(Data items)
***

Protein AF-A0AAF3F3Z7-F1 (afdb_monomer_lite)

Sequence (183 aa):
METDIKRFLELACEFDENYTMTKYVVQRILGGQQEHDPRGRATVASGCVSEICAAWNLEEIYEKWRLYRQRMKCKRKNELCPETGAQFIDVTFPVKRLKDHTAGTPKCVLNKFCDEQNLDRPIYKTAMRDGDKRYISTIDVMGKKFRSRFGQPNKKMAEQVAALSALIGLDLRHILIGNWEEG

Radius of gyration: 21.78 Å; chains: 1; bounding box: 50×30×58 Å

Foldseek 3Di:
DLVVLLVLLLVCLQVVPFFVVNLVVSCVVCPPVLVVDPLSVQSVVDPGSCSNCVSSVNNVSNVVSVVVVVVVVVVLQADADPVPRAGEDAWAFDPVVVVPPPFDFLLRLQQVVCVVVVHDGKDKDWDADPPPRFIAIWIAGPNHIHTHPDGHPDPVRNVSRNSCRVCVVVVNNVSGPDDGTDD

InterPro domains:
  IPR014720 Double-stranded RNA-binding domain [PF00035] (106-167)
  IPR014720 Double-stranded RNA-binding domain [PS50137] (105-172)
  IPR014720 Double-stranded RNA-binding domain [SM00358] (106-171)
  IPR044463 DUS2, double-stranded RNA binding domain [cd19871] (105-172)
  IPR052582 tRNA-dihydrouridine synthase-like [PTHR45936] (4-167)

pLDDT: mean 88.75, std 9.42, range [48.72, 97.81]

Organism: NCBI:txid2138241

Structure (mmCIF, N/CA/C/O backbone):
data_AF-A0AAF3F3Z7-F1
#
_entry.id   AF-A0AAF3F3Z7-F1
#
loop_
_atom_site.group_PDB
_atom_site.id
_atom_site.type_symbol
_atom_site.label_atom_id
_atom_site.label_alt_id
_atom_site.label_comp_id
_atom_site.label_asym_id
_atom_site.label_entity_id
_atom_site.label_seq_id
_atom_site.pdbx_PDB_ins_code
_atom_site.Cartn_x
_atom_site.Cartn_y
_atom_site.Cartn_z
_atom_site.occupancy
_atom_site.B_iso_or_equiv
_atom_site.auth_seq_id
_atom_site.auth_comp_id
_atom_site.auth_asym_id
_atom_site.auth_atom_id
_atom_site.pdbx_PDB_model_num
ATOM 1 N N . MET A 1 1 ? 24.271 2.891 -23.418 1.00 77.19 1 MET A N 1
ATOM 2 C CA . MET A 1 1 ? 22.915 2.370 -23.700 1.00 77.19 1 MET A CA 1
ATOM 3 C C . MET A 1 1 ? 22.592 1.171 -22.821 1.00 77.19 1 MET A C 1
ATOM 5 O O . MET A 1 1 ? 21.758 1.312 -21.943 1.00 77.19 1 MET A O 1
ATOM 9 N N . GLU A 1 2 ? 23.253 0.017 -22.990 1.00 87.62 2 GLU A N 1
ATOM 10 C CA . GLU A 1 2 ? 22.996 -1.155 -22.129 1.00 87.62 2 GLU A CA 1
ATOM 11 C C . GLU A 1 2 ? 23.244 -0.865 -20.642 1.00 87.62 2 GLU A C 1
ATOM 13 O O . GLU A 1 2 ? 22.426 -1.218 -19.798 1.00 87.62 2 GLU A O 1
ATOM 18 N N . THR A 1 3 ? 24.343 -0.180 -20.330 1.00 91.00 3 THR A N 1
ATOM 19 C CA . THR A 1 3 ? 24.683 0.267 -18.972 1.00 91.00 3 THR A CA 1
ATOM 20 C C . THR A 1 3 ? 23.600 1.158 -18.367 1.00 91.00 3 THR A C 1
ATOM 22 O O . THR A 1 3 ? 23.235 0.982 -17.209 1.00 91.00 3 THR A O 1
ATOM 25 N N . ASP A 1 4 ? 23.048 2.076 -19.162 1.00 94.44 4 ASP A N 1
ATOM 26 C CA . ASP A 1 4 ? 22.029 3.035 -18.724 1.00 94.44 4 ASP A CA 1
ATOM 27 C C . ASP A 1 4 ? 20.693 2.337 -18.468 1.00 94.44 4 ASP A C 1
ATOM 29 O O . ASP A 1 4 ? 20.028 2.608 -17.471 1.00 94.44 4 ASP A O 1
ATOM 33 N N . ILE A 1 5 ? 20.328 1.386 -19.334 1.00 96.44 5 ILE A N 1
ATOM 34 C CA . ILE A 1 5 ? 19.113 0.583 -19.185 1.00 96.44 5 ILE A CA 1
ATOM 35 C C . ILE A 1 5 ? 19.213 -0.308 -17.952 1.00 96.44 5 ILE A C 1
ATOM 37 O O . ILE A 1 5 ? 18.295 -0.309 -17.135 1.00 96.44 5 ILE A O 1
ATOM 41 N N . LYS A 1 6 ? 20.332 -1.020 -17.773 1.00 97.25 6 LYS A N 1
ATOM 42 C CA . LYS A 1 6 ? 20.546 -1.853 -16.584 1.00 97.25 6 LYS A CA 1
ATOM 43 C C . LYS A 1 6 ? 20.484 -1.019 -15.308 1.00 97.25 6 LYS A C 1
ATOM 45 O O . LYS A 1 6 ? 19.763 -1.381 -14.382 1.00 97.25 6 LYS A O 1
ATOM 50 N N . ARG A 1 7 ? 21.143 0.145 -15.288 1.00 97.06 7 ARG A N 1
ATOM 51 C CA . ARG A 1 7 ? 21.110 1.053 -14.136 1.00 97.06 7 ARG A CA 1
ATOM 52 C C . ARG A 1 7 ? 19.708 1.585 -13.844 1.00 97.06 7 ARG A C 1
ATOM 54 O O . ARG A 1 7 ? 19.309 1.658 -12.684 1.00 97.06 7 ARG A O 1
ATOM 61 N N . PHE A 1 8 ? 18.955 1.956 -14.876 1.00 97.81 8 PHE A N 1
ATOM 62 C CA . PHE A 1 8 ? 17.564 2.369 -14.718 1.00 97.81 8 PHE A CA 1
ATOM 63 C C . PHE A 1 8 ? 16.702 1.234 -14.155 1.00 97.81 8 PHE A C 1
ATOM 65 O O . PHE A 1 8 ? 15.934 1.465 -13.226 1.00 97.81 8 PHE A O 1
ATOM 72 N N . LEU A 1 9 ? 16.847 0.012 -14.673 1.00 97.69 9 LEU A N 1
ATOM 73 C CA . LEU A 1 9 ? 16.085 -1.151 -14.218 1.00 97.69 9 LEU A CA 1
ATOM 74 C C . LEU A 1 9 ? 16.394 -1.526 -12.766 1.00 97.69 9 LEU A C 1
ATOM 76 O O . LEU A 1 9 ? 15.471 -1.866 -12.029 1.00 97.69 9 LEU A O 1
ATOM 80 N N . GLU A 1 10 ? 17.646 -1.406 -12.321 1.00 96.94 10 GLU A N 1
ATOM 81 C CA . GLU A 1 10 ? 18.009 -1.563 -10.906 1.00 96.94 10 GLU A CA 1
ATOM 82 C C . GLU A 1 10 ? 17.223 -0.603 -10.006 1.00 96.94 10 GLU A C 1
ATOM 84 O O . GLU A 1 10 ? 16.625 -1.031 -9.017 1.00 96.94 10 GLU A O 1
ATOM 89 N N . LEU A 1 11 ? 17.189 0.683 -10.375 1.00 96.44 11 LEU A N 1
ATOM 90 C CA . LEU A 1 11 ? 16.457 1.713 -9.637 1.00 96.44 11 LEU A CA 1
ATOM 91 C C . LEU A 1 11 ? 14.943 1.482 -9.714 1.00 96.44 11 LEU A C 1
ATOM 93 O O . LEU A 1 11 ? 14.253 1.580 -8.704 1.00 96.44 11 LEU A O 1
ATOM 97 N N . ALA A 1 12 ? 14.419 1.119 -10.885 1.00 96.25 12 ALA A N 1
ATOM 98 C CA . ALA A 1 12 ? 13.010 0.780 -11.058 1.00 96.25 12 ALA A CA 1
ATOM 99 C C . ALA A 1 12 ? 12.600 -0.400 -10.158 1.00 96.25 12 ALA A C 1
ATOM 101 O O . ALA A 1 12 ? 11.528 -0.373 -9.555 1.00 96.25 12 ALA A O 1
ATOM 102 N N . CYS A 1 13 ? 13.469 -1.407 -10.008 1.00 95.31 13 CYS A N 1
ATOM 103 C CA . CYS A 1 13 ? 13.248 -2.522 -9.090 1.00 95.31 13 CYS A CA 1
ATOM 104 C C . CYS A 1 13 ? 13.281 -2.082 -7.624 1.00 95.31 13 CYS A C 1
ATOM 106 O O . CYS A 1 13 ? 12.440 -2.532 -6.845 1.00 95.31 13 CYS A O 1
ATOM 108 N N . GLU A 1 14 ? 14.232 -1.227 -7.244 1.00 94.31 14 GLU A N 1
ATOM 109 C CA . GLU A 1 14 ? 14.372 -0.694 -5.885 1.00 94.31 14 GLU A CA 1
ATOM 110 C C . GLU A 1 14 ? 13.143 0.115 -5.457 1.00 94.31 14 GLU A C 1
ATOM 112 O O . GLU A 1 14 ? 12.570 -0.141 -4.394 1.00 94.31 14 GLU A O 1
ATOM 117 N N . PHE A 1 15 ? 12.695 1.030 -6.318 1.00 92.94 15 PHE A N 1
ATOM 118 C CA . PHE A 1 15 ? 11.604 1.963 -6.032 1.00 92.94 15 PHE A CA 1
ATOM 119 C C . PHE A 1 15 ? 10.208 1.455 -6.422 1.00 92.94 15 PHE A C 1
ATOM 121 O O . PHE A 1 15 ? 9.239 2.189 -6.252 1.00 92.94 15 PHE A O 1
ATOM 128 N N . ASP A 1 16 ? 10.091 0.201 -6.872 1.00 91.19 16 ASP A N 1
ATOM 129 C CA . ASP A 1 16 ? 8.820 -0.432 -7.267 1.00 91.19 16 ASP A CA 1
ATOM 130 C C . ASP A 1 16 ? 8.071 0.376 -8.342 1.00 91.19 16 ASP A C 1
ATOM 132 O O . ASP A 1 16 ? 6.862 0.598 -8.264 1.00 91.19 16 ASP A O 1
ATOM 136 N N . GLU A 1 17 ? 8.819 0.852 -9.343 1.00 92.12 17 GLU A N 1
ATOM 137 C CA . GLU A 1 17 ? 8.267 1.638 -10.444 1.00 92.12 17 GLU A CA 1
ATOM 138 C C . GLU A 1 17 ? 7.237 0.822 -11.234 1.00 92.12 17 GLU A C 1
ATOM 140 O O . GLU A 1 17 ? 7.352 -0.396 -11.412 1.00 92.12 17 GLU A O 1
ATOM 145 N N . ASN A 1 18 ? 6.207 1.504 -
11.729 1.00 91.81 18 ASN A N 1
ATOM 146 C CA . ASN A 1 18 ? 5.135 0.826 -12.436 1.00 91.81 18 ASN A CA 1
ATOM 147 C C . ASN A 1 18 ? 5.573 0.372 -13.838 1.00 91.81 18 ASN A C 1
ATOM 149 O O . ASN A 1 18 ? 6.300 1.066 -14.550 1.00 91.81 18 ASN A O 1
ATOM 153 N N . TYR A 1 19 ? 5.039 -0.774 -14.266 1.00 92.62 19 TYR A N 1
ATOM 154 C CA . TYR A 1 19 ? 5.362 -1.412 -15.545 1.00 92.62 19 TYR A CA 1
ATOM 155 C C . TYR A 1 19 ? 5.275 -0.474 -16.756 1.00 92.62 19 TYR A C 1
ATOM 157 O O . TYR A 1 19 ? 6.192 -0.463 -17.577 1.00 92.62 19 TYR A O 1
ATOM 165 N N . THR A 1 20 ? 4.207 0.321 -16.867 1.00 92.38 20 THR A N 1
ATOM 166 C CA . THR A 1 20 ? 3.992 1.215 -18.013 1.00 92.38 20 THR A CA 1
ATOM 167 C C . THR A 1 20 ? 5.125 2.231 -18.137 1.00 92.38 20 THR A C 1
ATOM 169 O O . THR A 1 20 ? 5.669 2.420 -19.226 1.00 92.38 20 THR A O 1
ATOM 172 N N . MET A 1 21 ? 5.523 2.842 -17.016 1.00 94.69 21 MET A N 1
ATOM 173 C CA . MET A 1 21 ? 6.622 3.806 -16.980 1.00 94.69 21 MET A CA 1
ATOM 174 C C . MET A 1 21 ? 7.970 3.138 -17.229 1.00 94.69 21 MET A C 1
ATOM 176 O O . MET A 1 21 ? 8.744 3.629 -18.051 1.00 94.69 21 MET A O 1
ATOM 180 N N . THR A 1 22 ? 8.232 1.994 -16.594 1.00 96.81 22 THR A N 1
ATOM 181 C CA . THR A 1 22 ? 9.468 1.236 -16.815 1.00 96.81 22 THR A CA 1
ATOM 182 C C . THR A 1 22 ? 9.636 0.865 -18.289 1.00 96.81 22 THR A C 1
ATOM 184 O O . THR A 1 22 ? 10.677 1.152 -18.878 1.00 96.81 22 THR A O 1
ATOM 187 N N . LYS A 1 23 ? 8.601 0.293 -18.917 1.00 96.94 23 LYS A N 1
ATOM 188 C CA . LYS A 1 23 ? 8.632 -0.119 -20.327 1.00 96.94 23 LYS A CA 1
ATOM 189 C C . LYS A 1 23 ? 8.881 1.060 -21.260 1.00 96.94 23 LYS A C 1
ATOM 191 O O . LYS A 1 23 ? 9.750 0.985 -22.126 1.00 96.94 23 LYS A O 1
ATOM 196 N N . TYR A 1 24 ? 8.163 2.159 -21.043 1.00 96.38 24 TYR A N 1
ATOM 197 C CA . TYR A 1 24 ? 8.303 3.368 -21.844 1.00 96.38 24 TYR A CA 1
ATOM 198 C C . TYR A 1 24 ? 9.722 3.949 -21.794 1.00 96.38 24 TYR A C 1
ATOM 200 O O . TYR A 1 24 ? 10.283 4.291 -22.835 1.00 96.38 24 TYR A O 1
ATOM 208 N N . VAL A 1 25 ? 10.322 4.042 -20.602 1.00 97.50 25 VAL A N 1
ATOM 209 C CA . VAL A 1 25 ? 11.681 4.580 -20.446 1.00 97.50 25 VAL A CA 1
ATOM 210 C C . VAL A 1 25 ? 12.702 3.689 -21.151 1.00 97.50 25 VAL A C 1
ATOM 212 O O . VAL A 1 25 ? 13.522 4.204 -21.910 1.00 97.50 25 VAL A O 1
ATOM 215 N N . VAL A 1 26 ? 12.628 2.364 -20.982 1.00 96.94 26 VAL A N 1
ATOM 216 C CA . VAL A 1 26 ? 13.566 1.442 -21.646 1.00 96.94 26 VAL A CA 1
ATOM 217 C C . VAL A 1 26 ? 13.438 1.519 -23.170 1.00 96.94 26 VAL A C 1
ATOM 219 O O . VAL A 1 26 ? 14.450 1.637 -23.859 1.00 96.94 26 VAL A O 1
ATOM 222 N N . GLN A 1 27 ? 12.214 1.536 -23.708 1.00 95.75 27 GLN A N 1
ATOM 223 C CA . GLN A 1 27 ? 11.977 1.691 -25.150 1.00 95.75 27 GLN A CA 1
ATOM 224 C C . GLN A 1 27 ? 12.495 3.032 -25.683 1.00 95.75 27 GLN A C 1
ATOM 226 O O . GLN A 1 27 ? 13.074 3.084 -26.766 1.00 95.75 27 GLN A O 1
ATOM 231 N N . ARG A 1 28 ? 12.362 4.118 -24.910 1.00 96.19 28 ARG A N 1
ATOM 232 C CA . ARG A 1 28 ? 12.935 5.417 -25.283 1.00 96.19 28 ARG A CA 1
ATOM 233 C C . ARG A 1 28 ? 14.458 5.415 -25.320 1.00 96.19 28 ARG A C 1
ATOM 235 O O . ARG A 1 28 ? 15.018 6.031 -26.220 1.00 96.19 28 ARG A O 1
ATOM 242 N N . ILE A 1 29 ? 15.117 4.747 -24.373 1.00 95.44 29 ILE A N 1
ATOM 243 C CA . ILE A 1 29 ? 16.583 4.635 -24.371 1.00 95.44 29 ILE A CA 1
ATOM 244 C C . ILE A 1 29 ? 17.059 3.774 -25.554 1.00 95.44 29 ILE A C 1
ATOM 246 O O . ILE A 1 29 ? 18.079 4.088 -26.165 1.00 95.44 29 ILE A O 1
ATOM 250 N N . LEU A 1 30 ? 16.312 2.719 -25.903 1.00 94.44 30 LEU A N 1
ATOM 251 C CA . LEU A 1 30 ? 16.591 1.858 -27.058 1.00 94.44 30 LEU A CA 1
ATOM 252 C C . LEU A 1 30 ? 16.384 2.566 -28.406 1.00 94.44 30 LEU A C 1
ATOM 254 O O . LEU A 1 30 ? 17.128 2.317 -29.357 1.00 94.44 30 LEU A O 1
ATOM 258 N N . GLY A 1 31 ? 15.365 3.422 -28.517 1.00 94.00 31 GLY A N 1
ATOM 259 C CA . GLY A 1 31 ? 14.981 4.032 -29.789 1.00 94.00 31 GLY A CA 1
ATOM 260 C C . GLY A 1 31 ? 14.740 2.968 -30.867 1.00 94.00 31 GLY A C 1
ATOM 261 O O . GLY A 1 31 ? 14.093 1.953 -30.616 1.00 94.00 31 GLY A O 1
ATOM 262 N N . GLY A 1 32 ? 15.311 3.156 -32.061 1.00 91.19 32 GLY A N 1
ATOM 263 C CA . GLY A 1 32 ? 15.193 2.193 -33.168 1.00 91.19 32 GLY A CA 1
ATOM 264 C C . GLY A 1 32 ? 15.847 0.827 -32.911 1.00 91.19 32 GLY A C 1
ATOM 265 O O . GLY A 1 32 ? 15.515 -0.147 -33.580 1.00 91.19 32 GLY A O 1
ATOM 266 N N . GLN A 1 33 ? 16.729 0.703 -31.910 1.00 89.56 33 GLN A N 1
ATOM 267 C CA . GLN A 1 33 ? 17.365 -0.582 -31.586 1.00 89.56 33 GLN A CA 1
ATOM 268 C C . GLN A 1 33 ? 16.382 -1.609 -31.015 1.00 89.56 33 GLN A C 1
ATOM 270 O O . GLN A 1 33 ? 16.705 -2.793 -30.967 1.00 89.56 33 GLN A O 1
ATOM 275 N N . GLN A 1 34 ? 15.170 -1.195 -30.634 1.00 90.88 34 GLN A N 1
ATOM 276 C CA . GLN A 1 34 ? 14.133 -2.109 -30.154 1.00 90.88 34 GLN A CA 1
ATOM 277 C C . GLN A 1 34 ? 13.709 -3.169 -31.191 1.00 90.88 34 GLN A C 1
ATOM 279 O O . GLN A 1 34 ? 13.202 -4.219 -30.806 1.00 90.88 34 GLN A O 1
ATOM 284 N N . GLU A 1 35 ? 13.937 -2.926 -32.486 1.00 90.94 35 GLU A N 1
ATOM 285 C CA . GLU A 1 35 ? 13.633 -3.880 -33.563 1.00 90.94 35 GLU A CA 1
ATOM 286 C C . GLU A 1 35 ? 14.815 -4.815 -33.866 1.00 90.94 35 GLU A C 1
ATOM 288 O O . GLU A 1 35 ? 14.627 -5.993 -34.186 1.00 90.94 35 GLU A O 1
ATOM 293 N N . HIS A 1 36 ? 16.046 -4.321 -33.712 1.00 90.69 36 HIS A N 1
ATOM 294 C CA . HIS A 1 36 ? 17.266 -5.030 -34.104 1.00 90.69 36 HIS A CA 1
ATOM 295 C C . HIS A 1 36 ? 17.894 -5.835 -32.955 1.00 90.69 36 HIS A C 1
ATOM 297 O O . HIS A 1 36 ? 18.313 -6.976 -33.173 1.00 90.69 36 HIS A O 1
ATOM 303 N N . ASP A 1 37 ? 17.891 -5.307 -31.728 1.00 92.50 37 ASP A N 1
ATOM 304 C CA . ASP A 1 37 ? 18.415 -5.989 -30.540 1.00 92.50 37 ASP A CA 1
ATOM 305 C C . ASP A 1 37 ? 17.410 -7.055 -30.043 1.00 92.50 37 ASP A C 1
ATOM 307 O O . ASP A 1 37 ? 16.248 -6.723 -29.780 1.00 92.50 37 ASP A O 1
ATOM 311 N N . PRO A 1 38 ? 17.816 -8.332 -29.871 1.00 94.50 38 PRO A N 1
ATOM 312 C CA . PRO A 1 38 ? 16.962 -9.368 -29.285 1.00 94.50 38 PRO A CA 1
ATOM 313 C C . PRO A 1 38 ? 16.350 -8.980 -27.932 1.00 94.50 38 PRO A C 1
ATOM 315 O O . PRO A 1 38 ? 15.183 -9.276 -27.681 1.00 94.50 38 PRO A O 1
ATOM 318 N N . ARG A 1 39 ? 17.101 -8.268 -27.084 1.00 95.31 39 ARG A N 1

***

§ **What is needed**:
What is asked for is an exact copy of the lines above from the one containing "ATOM 43 C C" through the one containing "ATOM 97 N N", and only those.

§ **Result for this exercise**:
ATOM 43 C C . LYS A 1 6 ? 20.484 -1.019 -15.308 1.00 97.25 6 LYS A C 1
ATOM 45 O O . LYS A 1 6 ? 19.763 -1.381 -14.382 1.00 97.25 6 LYS A O 1
ATOM 50 N N . ARG A 1 7 ? 21.143 0.145 -15.288 1.00 97.06 7 ARG A N 1
ATOM 51 C CA . ARG A 1 7 ? 21.110 1.053 -14.136 1.00 97.06 7 ARG A CA 1
ATOM 52 C C . ARG A 1 7 ? 19.708 1.585 -13.844 1.00 97.06 7 ARG A C 1
ATOM 54 O O . ARG A 1 7 ? 19.309 1.658 -12.684 1.00 97.06 7 ARG A O 1
ATOM 61 N N . PHE A 1 8 ? 18.955 1.956 -14.876 1.00 97.81 8 PHE A N 1
ATOM 62 C CA . PHE A 1 8 ? 17.564 2.369 -14.718 1.00 97.81 8 PHE A CA 1
ATOM 63 C C . PHE A 1 8 ? 16.702 1.234 -14.155 1.00 97.81 8 PHE A C 1
ATOM 65 O O . PHE A 1 8 ? 15.934 1.465 -13.226 1.00 97.81 8 PHE A O 1
ATOM 72 N N . LEU A 1 9 ? 16.847 0.012 -14.673 1.00 97.69 9 LEU A N 1
ATOM 73 C CA . LEU A 1 9 ? 16.085 -1.151 -14.218 1.00 97.69 9 LEU A CA 1
ATOM 74 C C . LEU A 1 9 ? 16.394 -1.526 -12.766 1.00 97.69 9 LEU A C 1
ATOM 76 O O . LEU A 1 9 ? 15.471 -1.866 -12.029 1.00 97.69 9 LEU A O 1
ATOM 80 N N . GLU A 1 10 ? 17.646 -1.406 -12.321 1.00 96.94 10 GLU A N 1
ATOM 81 C CA . GLU A 1 10 ? 18.009 -1.563 -10.906 1.00 96.94 10 GLU A CA 1
ATOM 82 C C . GLU A 1 10 ? 17.223 -0.603 -10.006 1.00 96.94 10 GLU A C 1
ATOM 84 O O . GLU A 1 10 ? 16.625 -1.031 -9.017 1.00 96.94 10 GLU A O 1
ATOM 89 N N . LEU A 1 11 ? 17.189 0.683 -10.375 1.00 96.44 11 LEU A N 1
ATOM 90 C CA . LEU A 1 11 ? 16.457 1.713 -9.637 1.00 96.44 11 LEU A CA 1
ATOM 91 C C . LEU A 1 11 ? 14.943 1.482 -9.714 1.00 96.44 11 LEU A C 1
ATOM 93 O O . LEU A 1 11 ? 14.253 1.580 -8.704 1.00 96.44 11 LEU A O 1
ATOM 97 N N . ALA A 1 12 ? 14.419 1.119 -10.885 1.00 96.25 12 ALA A N 1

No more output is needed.